INDIAN SHIP SIZES

Vasco da Gama’s Ratification

The ratification for this comes from Vasco da Gama’s logs.
Vasco da Gama reached India sailing around Africa in 1497 and is credited with having found the sea route to India.
But Vasco da Gama, had written in his logs, how, he had travelled down in the Atlantic Ocean from Cape Verde to Cape of Good Hope in South Africa.
Then, when faced with the daunting challenge of having to travel in Indian Ocean towards India, he saw large Indian ships travelling back to India from East Coast of Africa. It was in the midst of these Indian ships that Vasco da Gama found the courage to travel mid seas to India
He was guided by these ships to the Malabar coast of India & landed in Kozhikode, later called Calicut by the colonial writers.

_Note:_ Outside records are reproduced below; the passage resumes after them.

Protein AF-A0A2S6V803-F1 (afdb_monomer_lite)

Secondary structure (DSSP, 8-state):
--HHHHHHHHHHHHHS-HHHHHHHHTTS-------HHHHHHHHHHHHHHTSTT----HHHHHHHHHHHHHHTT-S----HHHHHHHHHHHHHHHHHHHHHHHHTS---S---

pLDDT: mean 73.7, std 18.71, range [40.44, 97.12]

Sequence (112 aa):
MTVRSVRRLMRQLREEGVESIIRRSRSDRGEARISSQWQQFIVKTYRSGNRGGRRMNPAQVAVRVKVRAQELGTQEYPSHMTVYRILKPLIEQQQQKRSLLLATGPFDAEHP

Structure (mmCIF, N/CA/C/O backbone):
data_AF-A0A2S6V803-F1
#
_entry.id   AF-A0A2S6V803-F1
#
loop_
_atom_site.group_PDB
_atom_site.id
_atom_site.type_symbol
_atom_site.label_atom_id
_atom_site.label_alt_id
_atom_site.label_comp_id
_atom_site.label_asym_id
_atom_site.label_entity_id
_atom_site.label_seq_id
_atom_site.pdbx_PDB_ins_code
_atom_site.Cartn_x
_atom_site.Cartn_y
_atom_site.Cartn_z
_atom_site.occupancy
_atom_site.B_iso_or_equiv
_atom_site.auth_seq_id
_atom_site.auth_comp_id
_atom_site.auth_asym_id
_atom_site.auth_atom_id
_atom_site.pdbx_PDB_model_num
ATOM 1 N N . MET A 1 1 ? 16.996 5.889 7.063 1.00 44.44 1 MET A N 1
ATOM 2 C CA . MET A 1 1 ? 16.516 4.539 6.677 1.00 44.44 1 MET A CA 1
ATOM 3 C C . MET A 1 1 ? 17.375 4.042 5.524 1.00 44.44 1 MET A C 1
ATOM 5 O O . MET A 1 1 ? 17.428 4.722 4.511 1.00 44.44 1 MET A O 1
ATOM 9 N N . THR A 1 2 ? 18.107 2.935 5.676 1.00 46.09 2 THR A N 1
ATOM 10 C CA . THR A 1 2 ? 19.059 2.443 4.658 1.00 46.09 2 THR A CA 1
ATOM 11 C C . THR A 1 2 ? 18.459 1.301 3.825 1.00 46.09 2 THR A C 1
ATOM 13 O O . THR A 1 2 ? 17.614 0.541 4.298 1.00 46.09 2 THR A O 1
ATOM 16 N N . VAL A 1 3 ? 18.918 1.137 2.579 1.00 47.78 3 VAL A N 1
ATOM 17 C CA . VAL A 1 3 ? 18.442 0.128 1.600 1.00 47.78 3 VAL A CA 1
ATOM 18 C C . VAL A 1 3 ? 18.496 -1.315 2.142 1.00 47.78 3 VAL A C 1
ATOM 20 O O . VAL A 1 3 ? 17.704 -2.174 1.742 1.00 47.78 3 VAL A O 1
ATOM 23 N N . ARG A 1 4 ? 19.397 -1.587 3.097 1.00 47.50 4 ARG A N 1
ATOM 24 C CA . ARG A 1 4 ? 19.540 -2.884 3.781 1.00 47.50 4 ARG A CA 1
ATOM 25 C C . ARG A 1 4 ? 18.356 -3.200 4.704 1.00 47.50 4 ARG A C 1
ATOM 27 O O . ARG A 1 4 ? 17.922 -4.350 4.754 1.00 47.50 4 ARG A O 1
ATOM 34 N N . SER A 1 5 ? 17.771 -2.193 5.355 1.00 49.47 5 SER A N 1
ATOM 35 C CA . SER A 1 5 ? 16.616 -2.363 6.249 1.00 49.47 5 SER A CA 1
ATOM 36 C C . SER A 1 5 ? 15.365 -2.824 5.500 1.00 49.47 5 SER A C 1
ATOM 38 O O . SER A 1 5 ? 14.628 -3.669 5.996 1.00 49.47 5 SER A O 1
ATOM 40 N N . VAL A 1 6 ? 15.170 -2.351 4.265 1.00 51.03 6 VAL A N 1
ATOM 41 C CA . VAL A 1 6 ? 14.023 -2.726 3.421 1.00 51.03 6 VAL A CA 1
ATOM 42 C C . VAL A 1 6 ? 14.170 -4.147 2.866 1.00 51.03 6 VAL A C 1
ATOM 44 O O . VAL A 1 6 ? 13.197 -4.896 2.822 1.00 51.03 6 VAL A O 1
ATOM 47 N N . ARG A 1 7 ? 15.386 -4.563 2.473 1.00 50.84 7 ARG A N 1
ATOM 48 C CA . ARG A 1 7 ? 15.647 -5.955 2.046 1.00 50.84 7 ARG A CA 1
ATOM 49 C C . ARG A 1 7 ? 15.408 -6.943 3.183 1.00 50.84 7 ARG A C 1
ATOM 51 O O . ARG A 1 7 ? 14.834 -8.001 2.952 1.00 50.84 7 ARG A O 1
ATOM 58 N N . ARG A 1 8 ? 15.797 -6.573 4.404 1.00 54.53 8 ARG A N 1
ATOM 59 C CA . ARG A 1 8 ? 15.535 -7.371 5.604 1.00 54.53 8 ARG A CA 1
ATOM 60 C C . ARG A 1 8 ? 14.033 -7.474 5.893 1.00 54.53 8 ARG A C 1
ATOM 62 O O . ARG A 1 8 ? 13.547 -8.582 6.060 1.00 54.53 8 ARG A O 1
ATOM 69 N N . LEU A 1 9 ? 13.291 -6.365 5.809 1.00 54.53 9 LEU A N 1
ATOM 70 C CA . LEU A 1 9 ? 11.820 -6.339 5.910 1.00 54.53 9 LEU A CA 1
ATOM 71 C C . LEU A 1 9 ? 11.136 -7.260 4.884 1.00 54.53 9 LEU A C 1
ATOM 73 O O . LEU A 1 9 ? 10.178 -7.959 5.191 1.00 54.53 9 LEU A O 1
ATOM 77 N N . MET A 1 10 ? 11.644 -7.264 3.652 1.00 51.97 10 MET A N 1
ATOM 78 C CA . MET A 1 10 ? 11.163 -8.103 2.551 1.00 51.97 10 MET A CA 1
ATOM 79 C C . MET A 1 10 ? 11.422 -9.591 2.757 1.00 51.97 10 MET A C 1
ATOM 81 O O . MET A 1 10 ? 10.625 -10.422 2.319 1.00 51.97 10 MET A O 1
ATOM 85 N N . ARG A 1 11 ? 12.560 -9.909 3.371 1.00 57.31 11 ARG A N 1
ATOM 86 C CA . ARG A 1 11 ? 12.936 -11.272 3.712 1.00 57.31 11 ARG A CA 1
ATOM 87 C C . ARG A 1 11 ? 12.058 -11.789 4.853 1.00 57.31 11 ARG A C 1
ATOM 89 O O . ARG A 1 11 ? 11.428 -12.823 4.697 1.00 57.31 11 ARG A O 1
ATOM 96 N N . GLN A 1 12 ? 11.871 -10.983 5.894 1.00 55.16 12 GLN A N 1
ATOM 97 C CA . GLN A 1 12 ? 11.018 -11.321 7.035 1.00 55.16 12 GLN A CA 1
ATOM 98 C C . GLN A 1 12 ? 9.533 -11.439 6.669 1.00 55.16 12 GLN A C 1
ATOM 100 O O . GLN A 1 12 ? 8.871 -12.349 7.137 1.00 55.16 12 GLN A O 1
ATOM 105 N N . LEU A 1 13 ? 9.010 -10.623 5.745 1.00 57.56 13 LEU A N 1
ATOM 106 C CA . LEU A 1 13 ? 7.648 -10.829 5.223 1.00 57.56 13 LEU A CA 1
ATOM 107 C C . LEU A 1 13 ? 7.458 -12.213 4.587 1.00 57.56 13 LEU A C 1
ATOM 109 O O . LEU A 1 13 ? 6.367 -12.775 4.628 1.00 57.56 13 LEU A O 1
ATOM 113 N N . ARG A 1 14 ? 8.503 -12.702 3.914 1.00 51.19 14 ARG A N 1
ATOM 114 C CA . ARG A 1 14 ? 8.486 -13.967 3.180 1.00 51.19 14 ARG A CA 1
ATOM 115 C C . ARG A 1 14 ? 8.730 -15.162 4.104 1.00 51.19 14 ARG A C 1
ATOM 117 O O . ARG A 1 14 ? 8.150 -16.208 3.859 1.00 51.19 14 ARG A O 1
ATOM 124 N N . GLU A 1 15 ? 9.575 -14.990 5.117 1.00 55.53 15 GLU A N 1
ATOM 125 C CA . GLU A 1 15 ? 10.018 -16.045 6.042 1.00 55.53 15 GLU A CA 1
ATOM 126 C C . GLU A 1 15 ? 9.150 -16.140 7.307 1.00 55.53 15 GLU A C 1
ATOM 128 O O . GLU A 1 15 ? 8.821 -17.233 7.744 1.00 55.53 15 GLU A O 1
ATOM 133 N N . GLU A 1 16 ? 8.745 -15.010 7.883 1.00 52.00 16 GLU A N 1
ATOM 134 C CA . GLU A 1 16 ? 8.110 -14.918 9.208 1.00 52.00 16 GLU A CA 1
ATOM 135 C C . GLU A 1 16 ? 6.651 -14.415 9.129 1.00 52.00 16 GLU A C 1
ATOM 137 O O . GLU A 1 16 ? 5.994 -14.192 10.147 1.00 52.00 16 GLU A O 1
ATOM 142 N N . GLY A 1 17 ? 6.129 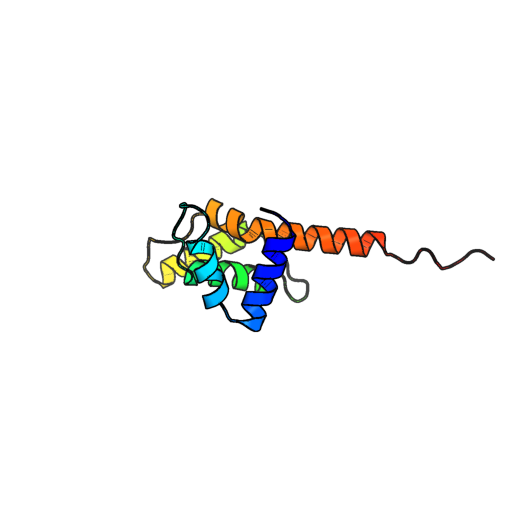-14.185 7.918 1.00 52.00 17 GLY A N 1
ATOM 143 C CA . GLY A 1 17 ? 4.800 -13.610 7.710 1.00 52.00 17 GLY A CA 1
ATOM 144 C C . GLY A 1 17 ? 4.701 -12.150 8.166 1.00 52.00 17 GLY A C 1
ATOM 145 O O . GLY A 1 17 ? 5.671 -11.522 8.594 1.00 52.00 17 GLY A O 1
ATOM 146 N N . VAL A 1 18 ? 3.516 -11.549 8.035 1.00 53.88 18 VAL A N 1
ATOM 147 C CA . VAL A 1 18 ? 3.362 -10.093 8.213 1.00 53.88 18 VAL A CA 1
ATOM 148 C C . VAL A 1 18 ? 3.589 -9.633 9.662 1.00 53.88 18 VAL A C 1
ATOM 150 O O . VAL A 1 18 ? 3.987 -8.491 9.891 1.00 53.88 18 VAL A O 1
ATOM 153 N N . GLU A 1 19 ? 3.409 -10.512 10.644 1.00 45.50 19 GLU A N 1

There, he paid his respects to the local king referred to as Samuthirai, meaning one who is king of the seas. Samudra is seas and Rai or Raja is king.
This word Samuthirai was corrupted by the Portuguese to Zamorin and is still used in the history books of the land. The same history books which credit Vasco da Gama with having discovered the sea route to India.
What is missed out is that, Vasco da Gama had indeed found the sea route to India, but for the Europeans.
Indians had been plying these seas much earlier, to be able to guide him to India.
Back home, the Indian texts Nav Shastra, which go back by few thousand years, describe the ships of India by name, size and features.
This confirms that what Vasco da Gama had observed and logged was not untrue. Indians had really been sailing the seas with large ships.